Sinking Shyp & UberRUSH

By David Upton | 7th April 2018

Last weekend Uber decided to close the doors on its sameday courier venture UberRUSH. At the same time, Shyp announced that they will be closing down operations in a few weeks’ time. These are two large VC backed Silicon Valley upstarts – so what went wrong?

Uber is the ring leader here. What people sometimes forget is that Uber didn’t create a demand for ‘on demand cars.’ The demand was already there. People had been using taxis for decades before they arrived on the scene.

They packaged their offering up into a brilliant app and people migrated from traditional car services to Uber overnight. The important thing to note is that they didn’t create the market. They just took business from existing companies by the clever use of technology.
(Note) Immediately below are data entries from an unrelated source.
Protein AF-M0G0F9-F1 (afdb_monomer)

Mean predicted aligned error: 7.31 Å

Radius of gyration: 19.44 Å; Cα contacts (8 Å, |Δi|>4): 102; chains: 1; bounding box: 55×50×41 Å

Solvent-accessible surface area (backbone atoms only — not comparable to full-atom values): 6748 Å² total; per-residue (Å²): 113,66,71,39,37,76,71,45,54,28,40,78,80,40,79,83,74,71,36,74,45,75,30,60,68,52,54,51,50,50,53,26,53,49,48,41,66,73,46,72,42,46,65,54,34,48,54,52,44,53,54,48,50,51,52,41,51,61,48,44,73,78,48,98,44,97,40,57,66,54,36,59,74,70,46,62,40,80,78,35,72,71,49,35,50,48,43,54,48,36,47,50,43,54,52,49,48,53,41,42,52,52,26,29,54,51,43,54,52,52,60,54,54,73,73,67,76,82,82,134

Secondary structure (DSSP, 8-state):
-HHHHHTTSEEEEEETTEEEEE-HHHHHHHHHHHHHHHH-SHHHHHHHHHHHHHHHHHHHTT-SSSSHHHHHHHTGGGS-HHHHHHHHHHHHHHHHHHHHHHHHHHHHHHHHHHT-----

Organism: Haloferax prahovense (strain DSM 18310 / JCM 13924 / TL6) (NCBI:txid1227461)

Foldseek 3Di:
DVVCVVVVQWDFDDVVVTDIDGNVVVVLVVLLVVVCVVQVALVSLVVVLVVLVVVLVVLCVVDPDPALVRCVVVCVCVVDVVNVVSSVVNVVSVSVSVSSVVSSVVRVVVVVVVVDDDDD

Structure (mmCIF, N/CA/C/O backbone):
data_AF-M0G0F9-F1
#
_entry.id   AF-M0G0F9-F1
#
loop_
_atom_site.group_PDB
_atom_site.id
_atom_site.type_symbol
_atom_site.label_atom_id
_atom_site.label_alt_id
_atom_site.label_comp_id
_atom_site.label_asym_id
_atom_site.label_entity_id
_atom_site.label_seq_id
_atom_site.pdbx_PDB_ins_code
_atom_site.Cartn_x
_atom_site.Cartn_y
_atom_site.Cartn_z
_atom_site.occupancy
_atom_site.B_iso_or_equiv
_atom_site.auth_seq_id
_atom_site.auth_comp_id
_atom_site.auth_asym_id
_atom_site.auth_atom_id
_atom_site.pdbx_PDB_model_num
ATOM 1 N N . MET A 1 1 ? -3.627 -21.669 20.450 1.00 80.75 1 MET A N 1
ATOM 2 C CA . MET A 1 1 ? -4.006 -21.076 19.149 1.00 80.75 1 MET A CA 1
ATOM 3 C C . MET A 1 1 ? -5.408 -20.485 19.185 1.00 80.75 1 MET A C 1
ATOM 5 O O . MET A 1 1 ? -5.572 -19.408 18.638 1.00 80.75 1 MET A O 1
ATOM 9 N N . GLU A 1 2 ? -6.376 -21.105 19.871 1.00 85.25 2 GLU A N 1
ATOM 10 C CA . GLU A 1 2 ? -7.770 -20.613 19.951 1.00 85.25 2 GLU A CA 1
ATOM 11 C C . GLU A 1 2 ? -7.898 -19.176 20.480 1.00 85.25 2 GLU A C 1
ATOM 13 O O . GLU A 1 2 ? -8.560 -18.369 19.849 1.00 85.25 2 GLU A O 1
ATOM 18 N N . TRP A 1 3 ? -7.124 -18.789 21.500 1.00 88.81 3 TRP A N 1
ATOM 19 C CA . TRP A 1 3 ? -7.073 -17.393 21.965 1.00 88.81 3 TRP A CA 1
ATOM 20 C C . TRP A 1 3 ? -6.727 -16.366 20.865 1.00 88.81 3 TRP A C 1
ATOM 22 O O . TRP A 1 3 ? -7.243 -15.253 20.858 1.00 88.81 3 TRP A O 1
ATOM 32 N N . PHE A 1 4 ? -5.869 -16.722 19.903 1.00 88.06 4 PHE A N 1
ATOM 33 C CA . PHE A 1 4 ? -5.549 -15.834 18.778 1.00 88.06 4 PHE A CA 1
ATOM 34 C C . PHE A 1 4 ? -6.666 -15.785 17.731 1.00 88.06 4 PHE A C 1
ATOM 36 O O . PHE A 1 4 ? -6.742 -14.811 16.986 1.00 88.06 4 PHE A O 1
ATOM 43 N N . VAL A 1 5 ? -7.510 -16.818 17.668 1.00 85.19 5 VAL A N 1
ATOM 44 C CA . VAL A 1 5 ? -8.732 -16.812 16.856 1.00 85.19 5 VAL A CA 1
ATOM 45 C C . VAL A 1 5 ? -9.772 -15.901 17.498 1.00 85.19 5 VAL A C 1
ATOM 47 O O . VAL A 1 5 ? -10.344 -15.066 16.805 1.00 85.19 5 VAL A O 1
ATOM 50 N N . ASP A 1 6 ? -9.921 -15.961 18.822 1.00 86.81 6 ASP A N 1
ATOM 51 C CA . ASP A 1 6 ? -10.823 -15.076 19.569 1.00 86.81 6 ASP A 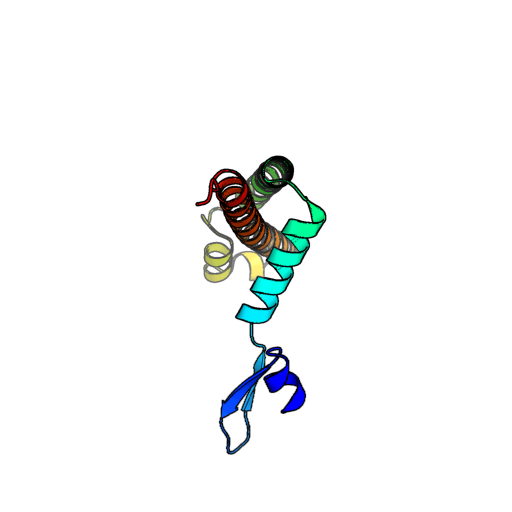CA 1
ATOM 52 C C . ASP A 1 6 ? -10.423 -13.598 19.438 1.00 86.81 6 ASP A C 1
ATOM 54 O O . ASP A 1 6 ? -11.273 -12.720 19.308 1.00 86.81 6 ASP A O 1
ATOM 58 N N . LEU A 1 7 ? -9.116 -13.314 19.413 1.00 86.88 7 LEU A N 1
ATOM 59 C CA . LEU A 1 7 ? -8.588 -11.975 19.129 1.00 86.88 7 LEU A CA 1
ATOM 60 C C . LEU A 1 7 ? -8.673 -11.567 17.646 1.00 86.88 7 LEU A C 1
ATOM 62 O O . LEU A 1 7 ? -8.302 -10.444 17.306 1.00 86.88 7 LEU A O 1
ATOM 66 N N . GLY A 1 8 ? -9.097 -12.465 16.754 1.00 85.50 8 GLY A N 1
ATOM 67 C CA . GLY A 1 8 ? -9.177 -12.231 15.311 1.00 85.50 8 GLY A CA 1
ATOM 68 C C . GLY A 1 8 ? -7.827 -12.193 14.588 1.00 85.50 8 GLY A C 1
ATOM 69 O O . GLY A 1 8 ? -7.780 -11.837 13.416 1.00 85.50 8 GLY A O 1
ATOM 70 N N . VAL A 1 9 ? -6.726 -12.554 15.252 1.00 89.31 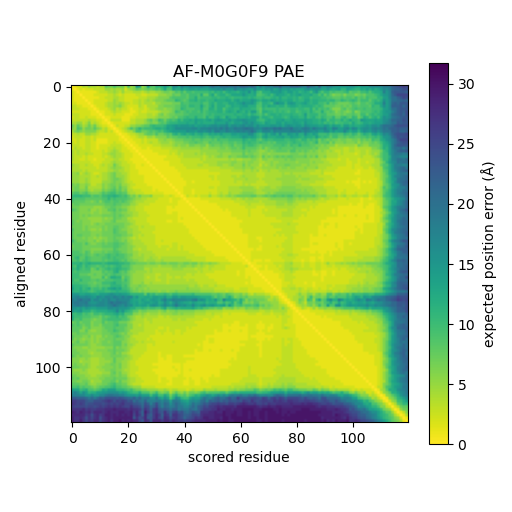9 VAL A N 1
ATOM 71 C CA . VAL A 1 9 ? -5.358 -12.559 14.697 1.00 89.31 9 VAL A CA 1
ATOM 72 C C . VAL A 1 9 ? -5.128 -13.764 13.781 1.00 89.31 9 VAL A C 1
ATOM 74 O O . VAL A 1 9 ? -4.423 -13.666 12.770 1.00 89.31 9 VAL A O 1
ATOM 77 N N . LEU A 1 10 ? -5.719 -14.902 14.137 1.00 91.75 10 LEU A N 1
ATOM 78 C CA . LEU A 1 10 ? -5.718 -16.127 13.346 1.00 91.75 10 LEU A CA 1
ATOM 79 C C . LEU A 1 10 ? -7.143 -16.486 12.928 1.00 91.75 10 LEU A C 1
ATOM 81 O O . LEU A 1 10 ? -8.106 -16.152 13.607 1.00 91.75 10 LEU A O 1
ATOM 85 N N . GLU A 1 11 ? -7.259 -17.229 11.840 1.00 90.69 11 GLU A N 1
ATOM 86 C CA . GLU A 1 11 ? -8.483 -17.895 11.414 1.00 90.69 11 GLU A CA 1
ATOM 87 C C . GLU A 1 11 ? -8.235 -19.405 11.416 1.00 90.69 11 GLU A C 1
ATOM 89 O O . GLU A 1 11 ? -7.196 -19.874 10.942 1.00 90.69 11 GLU A O 1
ATOM 94 N N . LYS A 1 12 ? -9.165 -20.180 11.977 1.00 91.56 12 LYS A N 1
A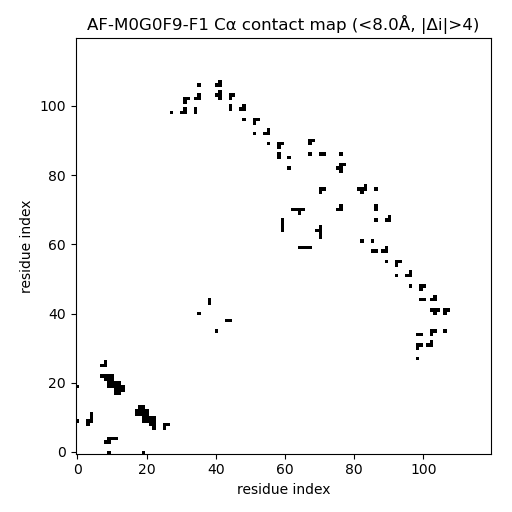TOM 95 C CA . LYS A 1 12 ? -9.116 -21.643 11.927 1.00 91.56 12 LYS A CA 1
ATOM 96 C C . LYS A 1 12 ? -9.812 -22.111 10.649 1.00 91.56 12 LYS A C 1
ATOM 98 O O . LYS A 1 12 ? -11.003 -21.876 10.494 1.00 91.56 12 LYS A O 1
ATOM 103 N N . VAL A 1 13 ? -9.078 -22.778 9.760 1.00 92.56 13 VAL A N 1
ATOM 104 C CA . VAL A 1 13 ? -9.567 -23.187 8.426 1.00 92.56 13 VAL A CA 1
ATOM 105 C C . VAL A 1 13 ? -9.811 -24.691 8.294 1.00 92.56 13 VAL A C 1
ATOM 107 O O . VAL A 1 13 ? -10.453 -25.127 7.344 1.00 92.56 13 VAL A O 1
ATOM 110 N N . ALA A 1 14 ? -9.314 -25.496 9.235 1.00 90.69 14 ALA A N 1
ATOM 111 C CA . ALA A 1 14 ? -9.649 -26.915 9.342 1.00 90.69 14 ALA A CA 1
ATOM 112 C C . ALA A 1 14 ? -9.548 -27.392 10.794 1.00 90.69 14 ALA A C 1
ATOM 114 O O . ALA A 1 14 ? -8.782 -26.831 11.581 1.00 90.69 14 ALA A O 1
ATOM 115 N N . ASP A 1 15 ? -10.288 -28.448 11.133 1.00 86.75 15 ASP A N 1
ATOM 116 C CA . ASP A 1 15 ? -10.322 -29.024 12.483 1.00 86.75 15 ASP A CA 1
ATOM 117 C C . ASP A 1 15 ? -9.469 -30.290 12.644 1.00 86.75 15 ASP A C 1
ATOM 119 O O . ASP A 1 15 ? -9.006 -30.563 13.752 1.00 86.75 15 ASP A O 1
ATOM 123 N N . ASN A 1 16 ? -9.226 -31.056 11.572 1.00 84.75 16 ASN A N 1
ATOM 124 C CA . ASN A 1 16 ? -8.468 -32.308 11.645 1.00 84.75 16 ASN A CA 1
ATOM 125 C 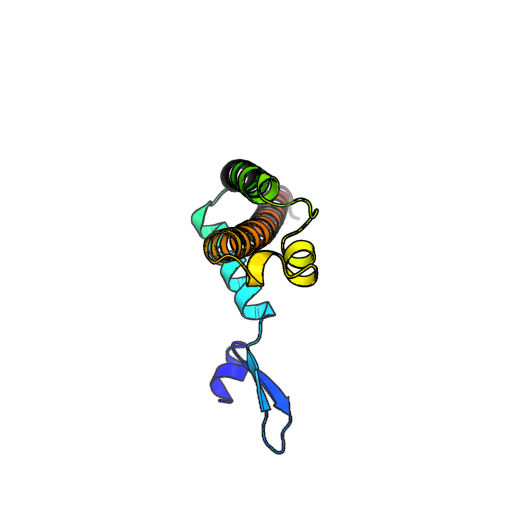C . ASN A 1 16 ? -7.643 -32.611 10.368 1.00 84.75 16 ASN A C 1
ATOM 127 O O . ASN A 1 16 ? -8.221 -33.041 9.368 1.00 84.75 16 ASN A O 1
ATOM 131 N N . PRO A 1 17 ? -6.305 -32.451 10.398 1.00 82.00 17 PRO A N 1
ATOM 132 C CA . PRO A 1 17 ? -5.557 -31.767 11.453 1.00 82.00 17 PRO A CA 1
ATOM 133 C C . PRO A 1 17 ? -6.007 -30.304 11.573 1.00 82.00 17 PRO A C 1
ATOM 135 O O . PRO A 1 17 ? -6.466 -29.709 10.598 1.00 82.00 17 PRO A O 1
ATOM 138 N N . ALA A 1 18 ? -5.889 -29.719 12.766 1.00 87.75 18 ALA A N 1
ATOM 139 C CA . ALA A 1 18 ? -6.265 -28.326 12.960 1.00 87.75 18 ALA A CA 1
ATOM 140 C C . ALA A 1 18 ? -5.323 -27.402 12.168 1.00 87.75 18 ALA A C 1
ATOM 142 O O . ALA A 1 18 ? -4.115 -27.392 12.413 1.00 87.75 18 ALA A O 1
ATOM 143 N N . LEU A 1 19 ? -5.875 -26.628 11.232 1.00 92.75 19 LEU A N 1
ATOM 144 C CA . LEU A 1 19 ? -5.129 -25.679 10.406 1.00 92.75 19 LEU A CA 1
ATOM 145 C C . LEU A 1 19 ? -5.537 -24.254 10.765 1.00 92.75 19 LEU A C 1
ATOM 147 O O . LEU A 1 19 ? -6.724 -23.933 10.825 1.00 92.75 19 LEU A O 1
ATOM 151 N N . PHE A 1 20 ? -4.538 -23.400 10.975 1.00 91.94 20 PHE A N 1
ATOM 152 C CA . PHE A 1 20 ? -4.717 -21.988 11.294 1.00 91.94 20 PHE A CA 1
ATOM 153 C C . PHE A 1 20 ? -3.967 -21.142 10.269 1.00 91.94 20 PHE A C 1
ATOM 155 O O . PHE A 1 20 ? -2.811 -21.434 9.957 1.00 91.94 20 PHE A O 1
ATOM 162 N N . VAL A 1 21 ? -4.604 -20.083 9.778 1.00 92.81 21 VAL A N 1
ATOM 163 C CA . VAL A 1 21 ? -3.995 -19.091 8.885 1.00 92.81 21 VAL A CA 1
ATOM 164 C C . VAL A 1 21 ? -4.008 -17.721 9.545 1.00 92.81 21 VAL A C 1
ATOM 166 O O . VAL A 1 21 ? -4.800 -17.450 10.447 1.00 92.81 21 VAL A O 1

What Uber then did was notice the obvious similarity between on-demand cars and on-demand couriers and created UberRUSH. This was then marketed to the same convenience hungry consumer audience.

Great in theory, apart from one problem: the market for consumer driven on-demand courier is currently so tiny that it barely qualifies as a market.

Sameday courier has existed for decades but its premium nature means it is out of reach for the consumer and has been almost exclusively a B2B offering.

So that’s it!

Uber took a great app and concept from an established market and tried to create a whole new market with it. The notoriously super hungry high growth nature of their VC backers meant that while there was obvious interest in the concept from consumers. However the market was not growing quick enough to be of any real interest to Uber investors.

Shyp then followed suit with the same (and other!) problems.

Sameday courier has a frequently underestimated complexity that extends beyond the simple delivery.